The “beeminder.com” domain is registered with Namecheap, with DNS pointing to Linode (ns*.linode.com as nameservers) where we have our zonefiles.
We’ve been having rare but ongoing DNS failures, which we now think is Linode’s fault. Last night, it because hair-on-fire acute for a while, with emails to @beeminder.com addresses mostly bouncing:
It seems that that was due to the following Linode outage:
We’re pretty angry about how consistently flaky Linode has been with DNS so probably @adamwolf is going to move us to something else. (Opinions solicited on what!)
In parallel, I’m super freaked out about the email problem. Our ESP is Mailgun and I’ve not been exactly thrilled with them for a while. What do you think of the following idea for another layer of protection:
Over the last 4 months, our DNS doesn’t resolve about 0.05% of the time. This is from some monitoring that checks from a single server randomly chosen from a wide variety of data centers (which are both geographically diverse and diverse from an AS), configured for DNS testing.
I do not have the stats handy for response time. Typically, it’s pretty quick, but it is not unheard of for us to have more than 2 seconds response time! I don’t like this.
I have a good amount of experience with Route53, and a fair amount of experience with Cloudflare. Last night while investigating this, I ran into Namecheap’s PremiumDNS, which seems pretty great.
We don’t do anything fancy with Beeminder’s DNS, even with our load balancing.
Being that we don’t do anything fancy or dynamic with AWS, I’m not super inclined to switch to Route53 over Cloudflare, and since we don’t do anything fancy, I’m not against trying Namecheap’s PremiumDNS or something similar.
I think everything I know of for email deliverability is for outgoing deliverability. I asked around to see if folks know things for incoming deliverability… you’d think there’d be something!
Mhmm, same. I’ve had it in my backlog to switch away from them for awhile. Was considering rolling something with AWS, but not sure that’s the right choice, either.
Very eager to see what Mailgun alternatives you find, @narthur! Now I’m wondering what @malcolm uses for Complice, too.

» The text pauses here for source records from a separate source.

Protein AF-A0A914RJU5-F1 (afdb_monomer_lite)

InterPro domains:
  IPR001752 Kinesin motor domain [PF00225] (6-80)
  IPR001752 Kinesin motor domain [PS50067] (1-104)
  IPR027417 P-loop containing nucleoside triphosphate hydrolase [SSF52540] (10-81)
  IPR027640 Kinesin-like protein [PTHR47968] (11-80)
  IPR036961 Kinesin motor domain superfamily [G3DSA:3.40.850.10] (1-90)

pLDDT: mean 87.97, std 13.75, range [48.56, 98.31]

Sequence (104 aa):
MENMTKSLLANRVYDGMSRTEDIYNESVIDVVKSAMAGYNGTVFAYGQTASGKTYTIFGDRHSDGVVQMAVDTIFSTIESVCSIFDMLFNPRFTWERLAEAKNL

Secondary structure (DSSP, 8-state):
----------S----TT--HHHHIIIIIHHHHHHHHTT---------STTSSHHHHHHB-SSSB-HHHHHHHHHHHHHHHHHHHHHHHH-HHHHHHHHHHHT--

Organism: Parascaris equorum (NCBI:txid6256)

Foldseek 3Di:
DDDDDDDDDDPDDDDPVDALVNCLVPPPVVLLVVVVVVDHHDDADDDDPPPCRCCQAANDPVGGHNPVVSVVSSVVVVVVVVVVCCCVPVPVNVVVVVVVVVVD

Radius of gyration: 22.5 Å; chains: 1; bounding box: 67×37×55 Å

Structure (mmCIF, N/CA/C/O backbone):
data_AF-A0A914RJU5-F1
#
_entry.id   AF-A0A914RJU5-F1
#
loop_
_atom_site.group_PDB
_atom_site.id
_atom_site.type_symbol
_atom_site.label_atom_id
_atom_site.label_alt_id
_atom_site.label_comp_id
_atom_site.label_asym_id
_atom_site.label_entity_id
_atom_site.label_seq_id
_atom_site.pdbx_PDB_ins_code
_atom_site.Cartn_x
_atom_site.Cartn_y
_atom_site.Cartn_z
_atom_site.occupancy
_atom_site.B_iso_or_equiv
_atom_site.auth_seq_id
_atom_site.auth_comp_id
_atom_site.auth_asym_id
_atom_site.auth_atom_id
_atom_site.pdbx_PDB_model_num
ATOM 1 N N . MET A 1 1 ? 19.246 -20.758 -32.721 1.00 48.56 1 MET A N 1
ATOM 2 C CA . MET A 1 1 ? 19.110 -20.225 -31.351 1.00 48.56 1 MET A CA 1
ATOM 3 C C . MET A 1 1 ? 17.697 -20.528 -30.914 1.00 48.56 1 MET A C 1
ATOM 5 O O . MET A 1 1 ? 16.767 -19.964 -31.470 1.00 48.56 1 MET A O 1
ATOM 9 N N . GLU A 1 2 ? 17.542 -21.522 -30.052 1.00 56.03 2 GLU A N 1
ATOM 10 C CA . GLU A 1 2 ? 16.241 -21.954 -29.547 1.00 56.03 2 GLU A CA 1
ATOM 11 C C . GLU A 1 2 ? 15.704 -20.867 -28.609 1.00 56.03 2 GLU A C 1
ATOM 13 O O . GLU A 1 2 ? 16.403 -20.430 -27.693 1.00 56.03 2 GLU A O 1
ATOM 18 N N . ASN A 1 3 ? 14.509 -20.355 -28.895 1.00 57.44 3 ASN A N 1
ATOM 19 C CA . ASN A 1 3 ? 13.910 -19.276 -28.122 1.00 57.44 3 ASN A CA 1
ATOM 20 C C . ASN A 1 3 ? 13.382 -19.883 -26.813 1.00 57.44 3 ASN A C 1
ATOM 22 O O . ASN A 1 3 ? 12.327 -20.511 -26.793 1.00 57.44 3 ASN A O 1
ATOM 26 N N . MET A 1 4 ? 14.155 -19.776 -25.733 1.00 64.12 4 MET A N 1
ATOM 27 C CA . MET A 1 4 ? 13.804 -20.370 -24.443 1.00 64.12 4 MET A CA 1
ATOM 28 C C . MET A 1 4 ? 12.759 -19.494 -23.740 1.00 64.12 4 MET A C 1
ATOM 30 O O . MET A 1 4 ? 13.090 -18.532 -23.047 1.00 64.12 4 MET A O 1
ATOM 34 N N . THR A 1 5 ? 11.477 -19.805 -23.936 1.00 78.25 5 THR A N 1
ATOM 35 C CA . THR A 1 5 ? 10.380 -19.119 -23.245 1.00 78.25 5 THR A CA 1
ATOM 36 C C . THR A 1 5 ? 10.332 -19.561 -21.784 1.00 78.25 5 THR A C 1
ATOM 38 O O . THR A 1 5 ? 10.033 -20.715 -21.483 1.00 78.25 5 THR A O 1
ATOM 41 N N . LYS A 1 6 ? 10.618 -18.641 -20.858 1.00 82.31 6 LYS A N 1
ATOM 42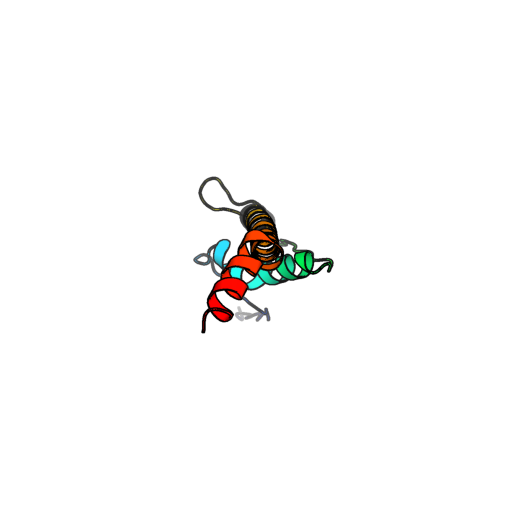 C CA . LYS A 1 6 ? 10.516 -18.878 -19.414 1.00 82.31 6 LYS A CA 1
ATOM 43 C C . LYS A 1 6 ? 9.229 -18.245 -18.886 1.00 82.31 6 LYS A C 1
ATOM 45 O O . LYS A 1 6 ? 9.085 -17.028 -18.930 1.00 82.31 6 LYS A O 1
ATOM 50 N N . SER A 1 7 ? 8.299 -19.061 -18.399 1.00 87.69 7 SER A N 1
ATOM 51 C CA . SER A 1 7 ? 7.056 -18.596 -17.773 1.00 87.69 7 SER A CA 1
ATOM 52 C C . SER A 1 7 ? 7.243 -18.376 -16.272 1.00 87.69 7 SER A C 1
ATOM 54 O O . SER A 1 7 ? 7.892 -19.182 -15.602 1.00 87.69 7 SER A O 1
ATOM 56 N N . LEU A 1 8 ? 6.636 -17.320 -15.735 1.00 87.38 8 LEU A N 1
ATOM 57 C CA . LEU A 1 8 ? 6.574 -17.039 -14.301 1.00 87.38 8 LEU A CA 1
ATOM 58 C C . LEU A 1 8 ? 5.113 -17.027 -13.850 1.00 87.38 8 LEU A C 1
ATOM 60 O O . LEU A 1 8 ? 4.237 -16.607 -14.603 1.00 87.38 8 LEU A O 1
ATOM 64 N N . LEU A 1 9 ? 4.866 -17.488 -12.625 1.00 93.19 9 LEU A N 1
ATOM 65 C CA . LEU A 1 9 ? 3.552 -17.447 -11.991 1.00 93.19 9 LEU A CA 1
ATOM 66 C C . LEU A 1 9 ? 3.548 -16.342 -10.938 1.00 93.19 9 LEU A C 1
ATOM 68 O O . LEU A 1 9 ? 4.433 -16.290 -10.086 1.00 93.19 9 LEU A O 1
ATOM 72 N N . ALA A 1 10 ? 2.548 -15.473 -11.009 1.00 90.88 10 ALA A N 1
ATOM 73 C CA . ALA A 1 10 ? 2.306 -14.411 -10.047 1.00 90.88 10 ALA A CA 1
ATOM 74 C C . ALA A 1 10 ? 0.799 -14.287 -9.820 1.00 90.88 10 ALA A C 1
ATOM 76 O O . ALA A 1 10 ? 0.012 -14.579 -10.720 1.00 90.88 10 ALA A O 1
ATOM 77 N N . ASN A 1 11 ? 0.396 -13.838 -8.630 1.00 94.06 11 ASN A N 1
ATOM 78 C CA . ASN A 1 11 ? -1.014 -13.579 -8.332 1.00 94.06 11 ASN A CA 1
ATOM 79 C C . ASN A 1 11 ? -1.589 -12.489 -9.243 1.00 94.06 11 ASN A C 1
ATOM 81 O O . ASN A 1 11 ? -2.735 -12.591 -9.669 1.00 94.06 11 ASN A O 1
ATOM 85 N N . ARG A 1 12 ? -0.784 -11.460 -9.532 1.00 93.62 12 ARG A N 1
ATOM 86 C CA . ARG A 1 12 ? -1.112 -10.353 -10.433 1.00 93.62 12 ARG A CA 1
ATOM 87 C C . ARG A 1 12 ? 0.142 -9.894 -11.171 1.00 93.62 12 ARG A C 1
ATOM 89 O O . ARG A 1 12 ? 1.251 -10.005 -10.646 1.00 93.62 12 ARG A O 1
ATOM 96 N N . VAL A 1 13 ? -0.049 -9.388 -12.386 1.00 95.06 13 VAL A N 1
ATOM 97 C CA . VAL A 1 13 ? 1.001 -8.800 -13.222 1.00 95.06 13 VAL A CA 1
ATOM 98 C C . VAL A 1 13 ? 0.501 -7.448 -13.703 1.00 95.06 13 VAL A C 1
ATOM 100 O O . VAL A 1 13 ? -0.586 -7.365 -14.265 1.00 95.06 13 VAL A O 1
ATOM 103 N N . TYR A 1 14 ? 1.309 -6.418 -13.481 1.00 94.94 14 TYR A N 1
ATOM 104 C CA . TYR A 1 14 ? 1.035 -5.046 -13.887 1.00 94.94 14 TYR A CA 1
ATOM 105 C C . TYR A 1 14 ? 1.982 -4.675 -15.022 1.00 94.94 14 TYR A C 1
ATOM 107 O O . TYR A 1 14 ? 3.186 -4.943 -14.943 1.00 94.94 14 TYR A O 1
ATOM 115 N N . ASP A 1 15 ? 1.436 -4.107 -16.088 1.00 94.25 15 ASP A N 1
ATOM 116 C CA . ASP A 1 15 ? 2.208 -3.646 -17.237 1.00 94.25 15 ASP A CA 1
ATOM 117 C C . ASP A 1 15 ? 2.571 -2.156 -17.108 1.00 94.25 15 ASP A C 1
ATOM 119 O O . ASP A 1 15 ? 2.266 -1.500 -16.115 1.00 94.25 15 ASP A O 1
ATOM 123 N N . GLY A 1 16 ? 3.241 -1.604 -18.122 1.00 92.81 16 GLY A N 1
ATOM 124 C CA . GLY A 1 16 ? 3.645 -0.194 -18.119 1.00 92.81 16 GLY A CA 1
ATOM 125 C C . GLY A 1 16 ? 2.490 0.808 -18.240 1.00 92.81 16 GLY A C 1
ATOM 126 O O . GLY A 1 16 ? 2.735 2.007 -18.133 1.00 92.81 16 GLY A O 1
ATOM 127 N N . MET A 1 17 ? 1.263 0.342 -18.485 1.00 94.56 17 MET A N 1
ATOM 128 C CA . MET A 1 17 ? 0.065 1.184 -18.551 1.00 94.56 17 MET A CA 1
ATOM 129 C C . MET A 1 17 ? -0.682 1.226 -17.215 1.00 94.56 17 MET A C 1
ATOM 131 O O . MET A 1 17 ? -1.507 2.116 -17.004 1.00 94.56 17 MET A O 1
ATOM 135 N N . SER A 1 18 ? -0.385 0.278 -16.326 1.00 95.62 18 SER A N 1
ATOM 136 C CA . SER A 1 18 ? -0.969 0.179 -14.993 1.00 95.62 18 SER A CA 1
ATOM 137 C C . SER A 1 18 ? -0.467 1.316 -14.102 1.00 95.62 18 SER A C 1
ATOM 139 O O . SER A 1 18 ? 0.726 1.636 -14.085 1.00 95.62 18 SER A O 1
ATOM 141 N N . ARG A 1 19 ? -1.368 1.930 -13.337 1.00 96.12 19 ARG A N 1
ATOM 142 C CA . ARG A 1 19 ? -1.033 3.012 -12.406 1.00 96.12 19 ARG A CA 1
ATOM 143 C C . ARG A 1 19 ? -0.654 2.451 -11.041 1.00 96.12 19 ARG A C 1
ATOM 145 O O . ARG A 1 19 ? -1.089 1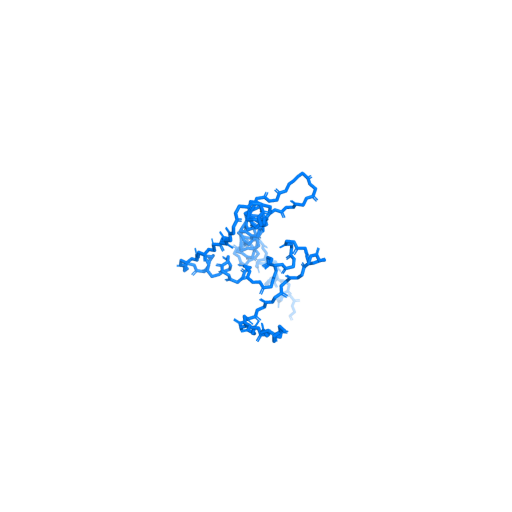.372 -10.645 1.00 96.12 19 ARG A O 1
ATOM 152 N N . THR A 1 20 ? 0.110 3.224 -10.271 1.00 97.19 20 THR A N 1
ATOM 153 C CA . THR A 1 20 ? 0.421 2.873 -8.875 1.00 97.19 20 THR A CA 1
ATOM 154 C C . THR A 1 20 ? -0.850 2.749 -8.027 1.00 97.19 20 THR A C 1
ATOM 156 O O . THR A 1 20 ? -0.911 1.900 -7.142 1.00 97.19 20 THR A O 1
ATOM 159 N N . GLU A 1 21 ? -1.879 3.540 -8.337 1.00 97.50 21 GLU A N 1
ATOM 160 C CA . GLU A 1 21 ? -3.209 3.451 -7.724 1.00 97.50 21 GLU A CA 1
ATOM 161 C C . GLU A 1 21 ? -3.861 2.075 -7.936 1.00 97.50 21 GLU A C 1
ATOM 163 O O . GLU A 1 21 ? -4.395 1.500 -6.987 1.00 97.50 21 GLU A O 1
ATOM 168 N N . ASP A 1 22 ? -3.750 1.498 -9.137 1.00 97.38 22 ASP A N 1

And anyone who wanted to be Beeminder’s upbuddy, including implementing the daemon, that would be amazing and we could pay generously in premium credit for that…
Essentially it sends an email to all of the receivers at a set interval, containing a JSON object. Each receiver listens for incoming emails and replies in response with a similar JSON object. Upbuddy server keeps track of everything and does, uh, something, when a reply takes too long (or at least that’s the idea, it doesn’t work yet)
edit: somehow spammers have already found my testing mail server and started spamming it (I don’t have any anti-spam features enabled), wow
You can see that there was a brief outage at 2020-10-20, 11:41:18 a.m, and a longer outage from 1:21 to 2:01. Still has a lot of important stuff missing, but it’s getting there!
FWIW, my company’s “stack” (not sure if the term applies here) is
Servers: Linode
ESP (for transactional messages): Mailgun
DNS: Hexonet
Third-party uptime checks: UptimeRobot
I don’t sign onto the beeminder forums often apparently lol but I use Mailgun for the fairly small amount of mail that Complice sends & receives, and I have no particular issues with it. They overhauled their API a couple years ago which was nice as then I could remove an old messy library from my code.